Re: Review Request 59853: Process rescinds in the same thread pool as offers.

Posted by Zameer Manji <zm...@apache.org>.

> On June 28, 2017, 10:22 a.m., David McLaughlin wrote:
> > This change appears to have caused adverse behavior when we deployed it to production. We are seeing more tasks lost due to being launched in invalid offers.
> > 
> > I think we should revert this change until we root cause it.
> 
> Zameer Manji wrote:
>     This change caused less lost tasks when deployed to production for me. Have you isolated it 100% to this change?
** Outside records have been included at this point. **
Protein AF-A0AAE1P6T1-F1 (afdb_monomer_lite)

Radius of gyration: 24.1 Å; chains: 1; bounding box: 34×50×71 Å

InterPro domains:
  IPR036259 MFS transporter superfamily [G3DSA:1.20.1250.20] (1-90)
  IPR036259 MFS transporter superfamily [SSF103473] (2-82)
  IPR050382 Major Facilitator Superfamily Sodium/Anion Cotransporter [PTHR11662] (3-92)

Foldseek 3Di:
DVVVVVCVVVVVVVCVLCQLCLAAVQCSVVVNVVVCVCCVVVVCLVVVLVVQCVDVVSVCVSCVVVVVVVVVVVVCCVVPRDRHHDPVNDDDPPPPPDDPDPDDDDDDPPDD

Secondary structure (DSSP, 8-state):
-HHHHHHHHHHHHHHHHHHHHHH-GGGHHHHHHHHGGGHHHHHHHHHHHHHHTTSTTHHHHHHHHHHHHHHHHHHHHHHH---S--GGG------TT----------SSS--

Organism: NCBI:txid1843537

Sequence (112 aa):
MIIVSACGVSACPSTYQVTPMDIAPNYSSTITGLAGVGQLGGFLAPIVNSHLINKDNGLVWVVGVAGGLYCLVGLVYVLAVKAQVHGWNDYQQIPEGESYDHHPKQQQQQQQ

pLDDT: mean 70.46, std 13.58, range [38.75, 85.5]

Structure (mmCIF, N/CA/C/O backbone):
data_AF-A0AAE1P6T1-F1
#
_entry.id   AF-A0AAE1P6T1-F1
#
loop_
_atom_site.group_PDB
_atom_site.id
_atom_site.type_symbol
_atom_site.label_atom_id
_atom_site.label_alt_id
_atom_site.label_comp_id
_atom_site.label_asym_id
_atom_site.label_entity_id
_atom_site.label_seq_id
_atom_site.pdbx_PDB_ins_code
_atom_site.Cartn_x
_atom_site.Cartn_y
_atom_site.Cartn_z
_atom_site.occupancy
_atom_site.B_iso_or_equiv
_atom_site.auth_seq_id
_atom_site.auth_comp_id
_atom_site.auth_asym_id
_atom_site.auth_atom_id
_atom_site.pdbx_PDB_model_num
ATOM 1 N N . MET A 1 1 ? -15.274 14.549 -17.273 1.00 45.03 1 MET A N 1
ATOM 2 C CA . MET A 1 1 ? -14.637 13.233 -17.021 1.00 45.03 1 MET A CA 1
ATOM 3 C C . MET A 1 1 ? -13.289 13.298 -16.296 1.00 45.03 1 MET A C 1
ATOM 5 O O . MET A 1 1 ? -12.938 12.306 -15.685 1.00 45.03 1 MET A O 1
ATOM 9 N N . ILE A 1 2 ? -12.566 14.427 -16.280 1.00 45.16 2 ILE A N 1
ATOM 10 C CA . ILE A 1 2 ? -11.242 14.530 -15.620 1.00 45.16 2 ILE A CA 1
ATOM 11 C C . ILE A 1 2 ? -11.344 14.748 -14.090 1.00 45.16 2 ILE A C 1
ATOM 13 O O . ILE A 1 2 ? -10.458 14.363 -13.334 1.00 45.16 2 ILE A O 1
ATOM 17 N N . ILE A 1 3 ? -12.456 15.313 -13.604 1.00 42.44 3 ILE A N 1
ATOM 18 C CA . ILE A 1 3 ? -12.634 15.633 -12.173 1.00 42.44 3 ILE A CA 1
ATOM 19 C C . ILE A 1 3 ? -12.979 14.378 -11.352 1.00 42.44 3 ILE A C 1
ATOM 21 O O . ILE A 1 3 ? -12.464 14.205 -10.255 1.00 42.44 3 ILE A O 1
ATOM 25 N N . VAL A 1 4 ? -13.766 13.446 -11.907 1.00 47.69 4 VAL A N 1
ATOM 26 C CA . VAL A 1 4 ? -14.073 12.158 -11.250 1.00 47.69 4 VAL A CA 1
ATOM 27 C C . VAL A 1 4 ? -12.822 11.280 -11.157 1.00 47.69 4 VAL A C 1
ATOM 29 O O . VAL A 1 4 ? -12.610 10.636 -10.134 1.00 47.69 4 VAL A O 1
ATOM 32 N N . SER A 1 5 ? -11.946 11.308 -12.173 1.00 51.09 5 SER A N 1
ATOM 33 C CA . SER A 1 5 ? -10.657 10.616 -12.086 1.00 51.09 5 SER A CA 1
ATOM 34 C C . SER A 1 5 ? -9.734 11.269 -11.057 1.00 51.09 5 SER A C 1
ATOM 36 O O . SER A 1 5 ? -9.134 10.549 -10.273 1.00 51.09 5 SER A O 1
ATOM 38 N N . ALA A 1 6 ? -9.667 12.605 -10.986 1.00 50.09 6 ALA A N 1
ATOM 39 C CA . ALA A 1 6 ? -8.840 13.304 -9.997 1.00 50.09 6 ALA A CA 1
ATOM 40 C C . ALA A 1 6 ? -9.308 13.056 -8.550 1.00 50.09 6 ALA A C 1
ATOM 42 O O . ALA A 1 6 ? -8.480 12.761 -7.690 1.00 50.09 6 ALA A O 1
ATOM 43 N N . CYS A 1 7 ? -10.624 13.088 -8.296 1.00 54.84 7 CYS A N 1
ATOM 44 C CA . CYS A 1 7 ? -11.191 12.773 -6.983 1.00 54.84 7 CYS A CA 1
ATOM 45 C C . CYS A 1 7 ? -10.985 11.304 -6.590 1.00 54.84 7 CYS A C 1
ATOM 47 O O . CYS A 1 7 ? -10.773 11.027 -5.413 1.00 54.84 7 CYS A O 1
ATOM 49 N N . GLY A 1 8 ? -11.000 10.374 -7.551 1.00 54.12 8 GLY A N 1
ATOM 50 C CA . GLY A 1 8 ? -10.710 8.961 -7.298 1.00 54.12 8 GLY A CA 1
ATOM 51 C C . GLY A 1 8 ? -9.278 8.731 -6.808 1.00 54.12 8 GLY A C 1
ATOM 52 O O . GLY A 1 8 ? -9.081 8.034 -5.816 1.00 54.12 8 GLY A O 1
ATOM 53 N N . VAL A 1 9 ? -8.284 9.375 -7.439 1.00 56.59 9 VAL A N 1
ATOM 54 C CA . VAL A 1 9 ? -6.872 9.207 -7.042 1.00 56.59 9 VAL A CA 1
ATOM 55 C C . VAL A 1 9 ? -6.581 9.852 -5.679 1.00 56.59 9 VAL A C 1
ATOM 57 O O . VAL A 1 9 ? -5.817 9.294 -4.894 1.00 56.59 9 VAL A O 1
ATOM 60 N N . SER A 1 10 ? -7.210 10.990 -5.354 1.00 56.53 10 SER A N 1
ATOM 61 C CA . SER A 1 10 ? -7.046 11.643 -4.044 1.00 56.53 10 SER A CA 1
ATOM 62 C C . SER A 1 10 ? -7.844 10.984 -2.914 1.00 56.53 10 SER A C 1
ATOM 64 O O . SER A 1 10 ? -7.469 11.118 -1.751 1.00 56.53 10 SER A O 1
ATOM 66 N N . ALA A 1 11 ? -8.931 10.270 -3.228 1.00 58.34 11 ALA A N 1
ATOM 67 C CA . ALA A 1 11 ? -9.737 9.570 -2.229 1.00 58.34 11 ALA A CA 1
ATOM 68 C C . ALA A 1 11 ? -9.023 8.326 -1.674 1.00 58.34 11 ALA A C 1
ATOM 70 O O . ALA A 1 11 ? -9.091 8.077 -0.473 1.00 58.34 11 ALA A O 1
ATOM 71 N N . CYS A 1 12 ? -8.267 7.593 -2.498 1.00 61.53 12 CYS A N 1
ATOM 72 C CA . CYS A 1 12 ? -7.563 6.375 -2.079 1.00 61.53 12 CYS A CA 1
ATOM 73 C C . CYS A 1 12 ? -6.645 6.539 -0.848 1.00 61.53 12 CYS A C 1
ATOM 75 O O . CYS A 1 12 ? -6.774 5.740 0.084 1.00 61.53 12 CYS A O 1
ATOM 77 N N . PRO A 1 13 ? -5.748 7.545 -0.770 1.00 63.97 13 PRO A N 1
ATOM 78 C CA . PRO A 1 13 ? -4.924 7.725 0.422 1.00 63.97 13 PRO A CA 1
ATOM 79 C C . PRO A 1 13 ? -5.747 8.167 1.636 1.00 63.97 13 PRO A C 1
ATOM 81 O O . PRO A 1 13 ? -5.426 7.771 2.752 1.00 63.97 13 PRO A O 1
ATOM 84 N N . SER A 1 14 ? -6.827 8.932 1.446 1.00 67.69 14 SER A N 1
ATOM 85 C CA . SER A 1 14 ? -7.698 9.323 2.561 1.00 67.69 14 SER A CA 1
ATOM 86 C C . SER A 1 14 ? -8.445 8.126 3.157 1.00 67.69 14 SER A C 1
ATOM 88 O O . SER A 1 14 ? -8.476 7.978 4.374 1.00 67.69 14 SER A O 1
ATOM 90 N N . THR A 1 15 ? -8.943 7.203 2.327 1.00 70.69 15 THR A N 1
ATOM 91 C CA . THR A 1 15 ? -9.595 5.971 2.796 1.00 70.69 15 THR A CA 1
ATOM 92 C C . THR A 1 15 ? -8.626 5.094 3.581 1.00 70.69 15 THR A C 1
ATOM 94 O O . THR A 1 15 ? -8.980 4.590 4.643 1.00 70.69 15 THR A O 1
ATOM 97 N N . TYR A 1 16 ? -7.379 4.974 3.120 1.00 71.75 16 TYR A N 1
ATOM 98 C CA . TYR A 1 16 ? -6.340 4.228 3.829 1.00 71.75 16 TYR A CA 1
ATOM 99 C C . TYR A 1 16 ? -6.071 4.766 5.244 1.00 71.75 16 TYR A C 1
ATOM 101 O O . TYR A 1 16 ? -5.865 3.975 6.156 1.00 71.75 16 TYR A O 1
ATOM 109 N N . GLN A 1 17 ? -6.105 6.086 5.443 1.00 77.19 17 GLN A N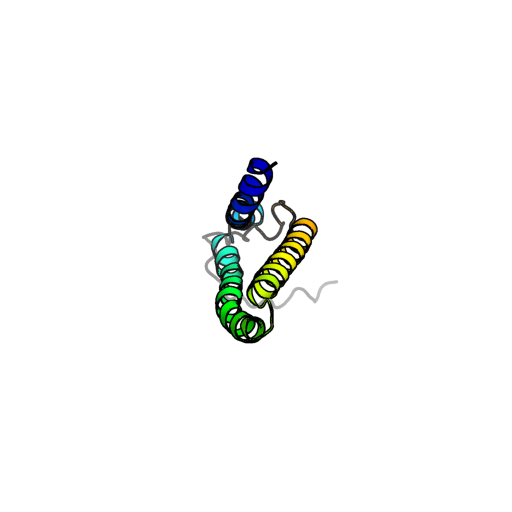 1
ATOM 110 C CA . GLN A 1 17 ? -5.840 6.695 6.753 1.00 77.19 17 GLN A CA 1
ATOM 111 C C . GLN A 1 17 ? -7.021 6.569 7.725 1.00 77.19 17 GLN A C 1
ATOM 113 O O . GLN A 1 17 ? -6.817 6.488 8.932 1.00 77.19 17 GLN A O 1
ATOM 118 N N . VAL A 1 18 ? -8.256 6.543 7.214 1.00 79.06 18 VAL A N 1
ATOM 119 C CA . VAL A 1 18 ? -9.467 6.477 8.053 1.00 79.06 18 VAL A CA 1
ATOM 120 C C . VAL A 1 18 ? -9.846 5.025 8.389 1.00 79.06 18 VAL A C 1
ATOM 122 O O . VAL A 1 18 ? -10.347 4.746 9.473 1.00 79.06 18 VAL A O 1
ATOM 125 N N . THR A 1 19 ? -9.487 4.065 7.530 1.00 79.62 19 THR A N 1
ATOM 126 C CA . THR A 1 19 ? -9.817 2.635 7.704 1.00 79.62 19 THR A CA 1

What do you see for the `offer_cancel_failures` metric?
> 
> David McLaughlin wrote:
>     Like 99.9% sure it's this commit. 
>     
>     We'll revert this commit on one cluster and compare the differences.

Note that this code fixes a clear race condition, so if this is causing a problem in production I feel it is exposing another problem more so than causing another one.
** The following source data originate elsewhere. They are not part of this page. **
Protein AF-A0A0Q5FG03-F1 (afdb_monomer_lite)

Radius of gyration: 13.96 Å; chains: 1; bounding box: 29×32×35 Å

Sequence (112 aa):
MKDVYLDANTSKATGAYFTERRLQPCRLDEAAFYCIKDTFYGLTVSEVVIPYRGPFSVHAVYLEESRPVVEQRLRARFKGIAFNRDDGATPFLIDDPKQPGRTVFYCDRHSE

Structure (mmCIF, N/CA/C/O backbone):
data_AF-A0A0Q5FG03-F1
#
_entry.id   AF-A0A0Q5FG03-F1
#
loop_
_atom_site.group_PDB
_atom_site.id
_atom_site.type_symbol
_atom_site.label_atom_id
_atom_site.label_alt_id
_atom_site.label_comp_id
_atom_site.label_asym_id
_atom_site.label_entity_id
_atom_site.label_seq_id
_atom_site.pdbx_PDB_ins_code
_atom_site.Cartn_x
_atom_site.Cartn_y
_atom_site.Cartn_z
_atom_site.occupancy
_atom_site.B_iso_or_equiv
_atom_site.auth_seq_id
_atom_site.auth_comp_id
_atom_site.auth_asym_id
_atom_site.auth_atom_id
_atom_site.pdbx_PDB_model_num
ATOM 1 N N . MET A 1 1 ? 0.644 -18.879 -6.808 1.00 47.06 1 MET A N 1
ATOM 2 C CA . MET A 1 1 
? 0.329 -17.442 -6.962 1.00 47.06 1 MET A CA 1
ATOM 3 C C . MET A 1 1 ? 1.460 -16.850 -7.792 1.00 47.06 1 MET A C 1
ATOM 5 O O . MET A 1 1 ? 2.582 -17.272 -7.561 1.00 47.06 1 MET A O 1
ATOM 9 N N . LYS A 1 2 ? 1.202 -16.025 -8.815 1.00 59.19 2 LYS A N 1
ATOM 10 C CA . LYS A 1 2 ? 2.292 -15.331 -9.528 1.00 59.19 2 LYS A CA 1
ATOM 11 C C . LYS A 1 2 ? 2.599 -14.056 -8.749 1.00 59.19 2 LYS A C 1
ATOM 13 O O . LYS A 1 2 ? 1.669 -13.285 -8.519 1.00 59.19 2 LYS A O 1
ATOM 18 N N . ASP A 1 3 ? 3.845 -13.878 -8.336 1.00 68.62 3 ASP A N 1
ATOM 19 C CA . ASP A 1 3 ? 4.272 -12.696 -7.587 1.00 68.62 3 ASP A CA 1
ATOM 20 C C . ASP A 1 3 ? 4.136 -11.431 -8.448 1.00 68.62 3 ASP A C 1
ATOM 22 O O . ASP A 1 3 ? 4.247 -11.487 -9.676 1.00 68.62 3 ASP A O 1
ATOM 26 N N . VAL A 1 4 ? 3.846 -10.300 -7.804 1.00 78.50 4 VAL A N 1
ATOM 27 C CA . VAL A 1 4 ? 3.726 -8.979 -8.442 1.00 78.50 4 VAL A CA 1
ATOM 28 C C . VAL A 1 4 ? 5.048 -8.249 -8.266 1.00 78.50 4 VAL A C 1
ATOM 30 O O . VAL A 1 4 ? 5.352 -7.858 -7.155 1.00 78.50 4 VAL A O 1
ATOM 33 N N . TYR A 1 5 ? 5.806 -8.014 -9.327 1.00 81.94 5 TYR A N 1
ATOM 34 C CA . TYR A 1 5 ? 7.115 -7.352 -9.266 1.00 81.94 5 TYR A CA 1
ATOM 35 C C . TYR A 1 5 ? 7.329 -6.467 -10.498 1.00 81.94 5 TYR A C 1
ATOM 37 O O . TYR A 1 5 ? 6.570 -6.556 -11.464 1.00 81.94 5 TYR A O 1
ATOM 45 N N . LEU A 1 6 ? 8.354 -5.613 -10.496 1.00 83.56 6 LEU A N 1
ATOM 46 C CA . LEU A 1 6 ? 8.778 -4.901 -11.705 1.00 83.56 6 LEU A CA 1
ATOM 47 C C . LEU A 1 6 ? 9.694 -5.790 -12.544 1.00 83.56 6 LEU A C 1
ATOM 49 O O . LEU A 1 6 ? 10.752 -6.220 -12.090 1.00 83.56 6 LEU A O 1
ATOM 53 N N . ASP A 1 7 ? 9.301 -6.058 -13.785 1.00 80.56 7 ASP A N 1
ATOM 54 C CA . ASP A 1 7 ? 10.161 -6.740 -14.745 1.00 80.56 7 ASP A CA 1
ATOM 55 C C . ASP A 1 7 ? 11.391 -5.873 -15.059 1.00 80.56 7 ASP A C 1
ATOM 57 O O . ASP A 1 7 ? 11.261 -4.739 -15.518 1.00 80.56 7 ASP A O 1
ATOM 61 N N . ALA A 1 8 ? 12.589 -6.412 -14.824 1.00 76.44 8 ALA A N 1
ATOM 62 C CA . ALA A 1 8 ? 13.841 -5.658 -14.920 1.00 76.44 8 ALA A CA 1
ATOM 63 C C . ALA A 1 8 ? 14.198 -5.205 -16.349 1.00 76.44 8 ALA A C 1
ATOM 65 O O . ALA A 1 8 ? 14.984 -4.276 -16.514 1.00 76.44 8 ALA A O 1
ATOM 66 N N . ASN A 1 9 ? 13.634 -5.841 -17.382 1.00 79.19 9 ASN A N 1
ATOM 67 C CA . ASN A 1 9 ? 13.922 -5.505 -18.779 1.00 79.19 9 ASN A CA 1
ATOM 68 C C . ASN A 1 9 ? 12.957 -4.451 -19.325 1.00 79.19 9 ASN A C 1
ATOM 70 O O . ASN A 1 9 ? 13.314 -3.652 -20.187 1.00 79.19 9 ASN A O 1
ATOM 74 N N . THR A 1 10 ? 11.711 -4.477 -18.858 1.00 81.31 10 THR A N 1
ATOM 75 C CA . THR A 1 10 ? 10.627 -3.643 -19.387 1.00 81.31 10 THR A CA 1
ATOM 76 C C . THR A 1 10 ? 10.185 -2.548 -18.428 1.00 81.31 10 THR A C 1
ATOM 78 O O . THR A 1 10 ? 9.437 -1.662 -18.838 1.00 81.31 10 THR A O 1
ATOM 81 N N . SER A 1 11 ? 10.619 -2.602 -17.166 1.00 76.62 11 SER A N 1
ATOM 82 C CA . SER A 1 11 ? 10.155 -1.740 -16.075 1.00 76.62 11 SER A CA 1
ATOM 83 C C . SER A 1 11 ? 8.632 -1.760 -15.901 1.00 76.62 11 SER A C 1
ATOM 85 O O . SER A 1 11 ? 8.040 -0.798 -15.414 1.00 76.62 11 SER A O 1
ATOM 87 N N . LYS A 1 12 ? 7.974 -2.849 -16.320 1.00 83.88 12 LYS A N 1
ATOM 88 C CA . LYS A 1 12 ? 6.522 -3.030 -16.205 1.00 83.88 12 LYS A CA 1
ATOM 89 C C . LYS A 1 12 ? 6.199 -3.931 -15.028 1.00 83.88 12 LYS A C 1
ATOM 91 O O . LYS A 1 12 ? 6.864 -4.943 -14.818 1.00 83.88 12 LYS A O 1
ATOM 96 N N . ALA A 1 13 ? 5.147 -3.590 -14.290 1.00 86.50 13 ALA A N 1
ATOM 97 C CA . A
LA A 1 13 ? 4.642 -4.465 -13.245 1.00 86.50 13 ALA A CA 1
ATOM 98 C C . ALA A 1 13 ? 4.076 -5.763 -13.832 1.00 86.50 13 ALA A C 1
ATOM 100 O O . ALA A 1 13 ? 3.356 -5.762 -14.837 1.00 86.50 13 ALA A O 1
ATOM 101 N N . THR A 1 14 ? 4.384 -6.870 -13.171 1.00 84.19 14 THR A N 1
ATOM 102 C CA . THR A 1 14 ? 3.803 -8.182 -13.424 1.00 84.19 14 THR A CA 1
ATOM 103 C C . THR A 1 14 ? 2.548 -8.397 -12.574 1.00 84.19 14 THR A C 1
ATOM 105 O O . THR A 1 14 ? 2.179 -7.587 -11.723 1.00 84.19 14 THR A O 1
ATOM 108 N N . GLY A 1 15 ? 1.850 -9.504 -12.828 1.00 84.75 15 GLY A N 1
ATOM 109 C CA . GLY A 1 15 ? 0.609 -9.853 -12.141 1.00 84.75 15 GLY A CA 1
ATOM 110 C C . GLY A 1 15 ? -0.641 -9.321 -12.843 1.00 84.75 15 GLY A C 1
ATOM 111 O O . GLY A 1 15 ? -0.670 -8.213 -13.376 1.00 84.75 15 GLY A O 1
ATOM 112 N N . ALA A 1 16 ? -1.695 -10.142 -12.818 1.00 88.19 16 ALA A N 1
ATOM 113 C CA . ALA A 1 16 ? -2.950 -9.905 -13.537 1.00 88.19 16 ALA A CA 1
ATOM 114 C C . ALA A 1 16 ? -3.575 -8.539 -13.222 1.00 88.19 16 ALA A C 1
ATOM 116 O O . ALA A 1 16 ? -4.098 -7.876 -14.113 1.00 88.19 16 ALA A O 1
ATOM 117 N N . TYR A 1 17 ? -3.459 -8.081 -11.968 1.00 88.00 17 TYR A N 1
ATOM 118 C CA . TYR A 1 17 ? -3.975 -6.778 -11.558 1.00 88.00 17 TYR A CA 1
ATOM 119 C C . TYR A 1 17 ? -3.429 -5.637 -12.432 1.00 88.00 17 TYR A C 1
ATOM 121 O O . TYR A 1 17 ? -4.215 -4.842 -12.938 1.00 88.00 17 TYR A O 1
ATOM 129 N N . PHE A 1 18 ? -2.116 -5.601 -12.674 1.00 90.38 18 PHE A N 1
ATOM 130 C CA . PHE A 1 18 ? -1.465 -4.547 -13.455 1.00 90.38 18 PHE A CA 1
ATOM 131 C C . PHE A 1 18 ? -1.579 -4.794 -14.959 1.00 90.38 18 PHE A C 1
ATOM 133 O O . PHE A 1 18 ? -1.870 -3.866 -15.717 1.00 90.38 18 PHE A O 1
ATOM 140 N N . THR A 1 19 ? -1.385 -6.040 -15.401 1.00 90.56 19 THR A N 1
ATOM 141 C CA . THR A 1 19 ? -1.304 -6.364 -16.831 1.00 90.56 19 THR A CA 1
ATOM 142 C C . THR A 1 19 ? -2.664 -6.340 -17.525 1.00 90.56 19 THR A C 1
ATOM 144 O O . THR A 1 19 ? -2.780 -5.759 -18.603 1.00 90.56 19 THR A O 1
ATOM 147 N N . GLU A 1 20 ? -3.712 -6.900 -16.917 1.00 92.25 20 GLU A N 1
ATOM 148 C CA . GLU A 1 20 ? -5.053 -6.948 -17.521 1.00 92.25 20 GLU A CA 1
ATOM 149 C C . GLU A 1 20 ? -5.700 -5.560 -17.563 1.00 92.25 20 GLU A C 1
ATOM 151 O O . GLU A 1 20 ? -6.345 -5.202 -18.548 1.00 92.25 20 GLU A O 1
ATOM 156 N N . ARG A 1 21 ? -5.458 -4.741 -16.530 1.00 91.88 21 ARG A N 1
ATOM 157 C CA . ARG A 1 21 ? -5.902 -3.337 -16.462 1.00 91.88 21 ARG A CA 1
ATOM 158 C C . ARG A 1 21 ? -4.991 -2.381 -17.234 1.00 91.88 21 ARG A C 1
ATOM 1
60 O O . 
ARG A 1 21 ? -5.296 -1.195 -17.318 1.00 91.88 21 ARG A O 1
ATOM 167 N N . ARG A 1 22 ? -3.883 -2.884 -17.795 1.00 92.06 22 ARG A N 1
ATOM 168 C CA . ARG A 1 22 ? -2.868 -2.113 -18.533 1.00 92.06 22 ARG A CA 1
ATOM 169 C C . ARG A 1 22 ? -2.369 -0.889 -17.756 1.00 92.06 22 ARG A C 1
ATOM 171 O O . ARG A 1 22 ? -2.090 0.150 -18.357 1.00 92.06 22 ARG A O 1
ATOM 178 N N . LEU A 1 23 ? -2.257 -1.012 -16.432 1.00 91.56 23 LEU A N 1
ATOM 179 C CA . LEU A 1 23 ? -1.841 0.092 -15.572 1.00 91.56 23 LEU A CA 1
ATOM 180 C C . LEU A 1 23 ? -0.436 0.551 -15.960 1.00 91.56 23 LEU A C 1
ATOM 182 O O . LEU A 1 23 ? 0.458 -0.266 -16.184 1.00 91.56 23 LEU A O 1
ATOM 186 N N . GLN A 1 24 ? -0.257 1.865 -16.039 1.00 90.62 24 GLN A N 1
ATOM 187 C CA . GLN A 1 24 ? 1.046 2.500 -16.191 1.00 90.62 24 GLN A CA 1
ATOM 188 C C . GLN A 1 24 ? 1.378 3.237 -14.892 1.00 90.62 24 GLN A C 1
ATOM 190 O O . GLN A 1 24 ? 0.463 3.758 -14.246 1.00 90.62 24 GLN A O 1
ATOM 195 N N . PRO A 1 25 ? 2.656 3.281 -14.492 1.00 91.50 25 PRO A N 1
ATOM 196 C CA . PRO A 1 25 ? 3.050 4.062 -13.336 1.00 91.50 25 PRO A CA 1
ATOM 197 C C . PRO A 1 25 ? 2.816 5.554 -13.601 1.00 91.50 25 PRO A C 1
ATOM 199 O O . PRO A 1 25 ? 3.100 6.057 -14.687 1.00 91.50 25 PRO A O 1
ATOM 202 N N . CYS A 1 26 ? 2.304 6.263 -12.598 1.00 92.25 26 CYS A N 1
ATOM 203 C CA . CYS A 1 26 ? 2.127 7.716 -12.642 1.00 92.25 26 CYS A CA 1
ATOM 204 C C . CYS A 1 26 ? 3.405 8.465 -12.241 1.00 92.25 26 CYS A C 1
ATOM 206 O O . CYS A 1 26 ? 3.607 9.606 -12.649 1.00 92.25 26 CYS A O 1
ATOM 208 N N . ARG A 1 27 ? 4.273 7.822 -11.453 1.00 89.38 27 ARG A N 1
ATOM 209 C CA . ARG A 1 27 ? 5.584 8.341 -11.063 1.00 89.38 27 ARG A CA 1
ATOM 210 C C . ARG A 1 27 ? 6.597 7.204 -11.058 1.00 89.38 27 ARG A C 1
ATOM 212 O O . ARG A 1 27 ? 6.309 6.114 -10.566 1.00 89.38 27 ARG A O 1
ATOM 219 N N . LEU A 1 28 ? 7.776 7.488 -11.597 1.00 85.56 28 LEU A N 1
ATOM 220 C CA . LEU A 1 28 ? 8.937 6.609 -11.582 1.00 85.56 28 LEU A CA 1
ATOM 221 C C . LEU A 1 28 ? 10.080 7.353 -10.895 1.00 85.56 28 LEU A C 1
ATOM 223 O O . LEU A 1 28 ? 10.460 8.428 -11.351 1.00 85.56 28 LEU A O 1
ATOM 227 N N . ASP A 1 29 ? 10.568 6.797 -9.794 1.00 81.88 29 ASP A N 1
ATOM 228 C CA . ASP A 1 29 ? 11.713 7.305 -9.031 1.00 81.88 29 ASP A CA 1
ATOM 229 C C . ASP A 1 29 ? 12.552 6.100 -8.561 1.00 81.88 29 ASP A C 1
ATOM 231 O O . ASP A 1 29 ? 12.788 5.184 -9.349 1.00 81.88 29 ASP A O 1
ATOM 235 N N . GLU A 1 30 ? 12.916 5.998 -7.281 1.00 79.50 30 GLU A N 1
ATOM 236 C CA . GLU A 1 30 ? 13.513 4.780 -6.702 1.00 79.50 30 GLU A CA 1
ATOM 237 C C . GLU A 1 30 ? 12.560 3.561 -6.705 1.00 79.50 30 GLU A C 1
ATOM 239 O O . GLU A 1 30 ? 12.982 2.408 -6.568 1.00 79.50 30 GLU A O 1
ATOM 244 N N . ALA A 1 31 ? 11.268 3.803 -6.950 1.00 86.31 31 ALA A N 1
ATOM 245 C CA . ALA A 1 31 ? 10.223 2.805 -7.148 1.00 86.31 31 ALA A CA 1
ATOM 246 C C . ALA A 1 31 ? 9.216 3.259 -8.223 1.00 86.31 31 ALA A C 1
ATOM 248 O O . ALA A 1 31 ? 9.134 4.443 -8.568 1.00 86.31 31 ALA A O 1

I would like to repeat that the log snippet in the description shows that a rescind can be processed before the offer it self, which leaves an invalid offer id in the offer manager. This causes lost tasks with the reason of invalid offer. Reverting this change keeps you open to this problem.

One thing that you should do, is check the logs for offer ids that are rejected for being invalid and confirm the times that mesos sent the offer and send the rescind.

It is possible/likely that the rescind came right after the offer which exposes a problem in Mesos.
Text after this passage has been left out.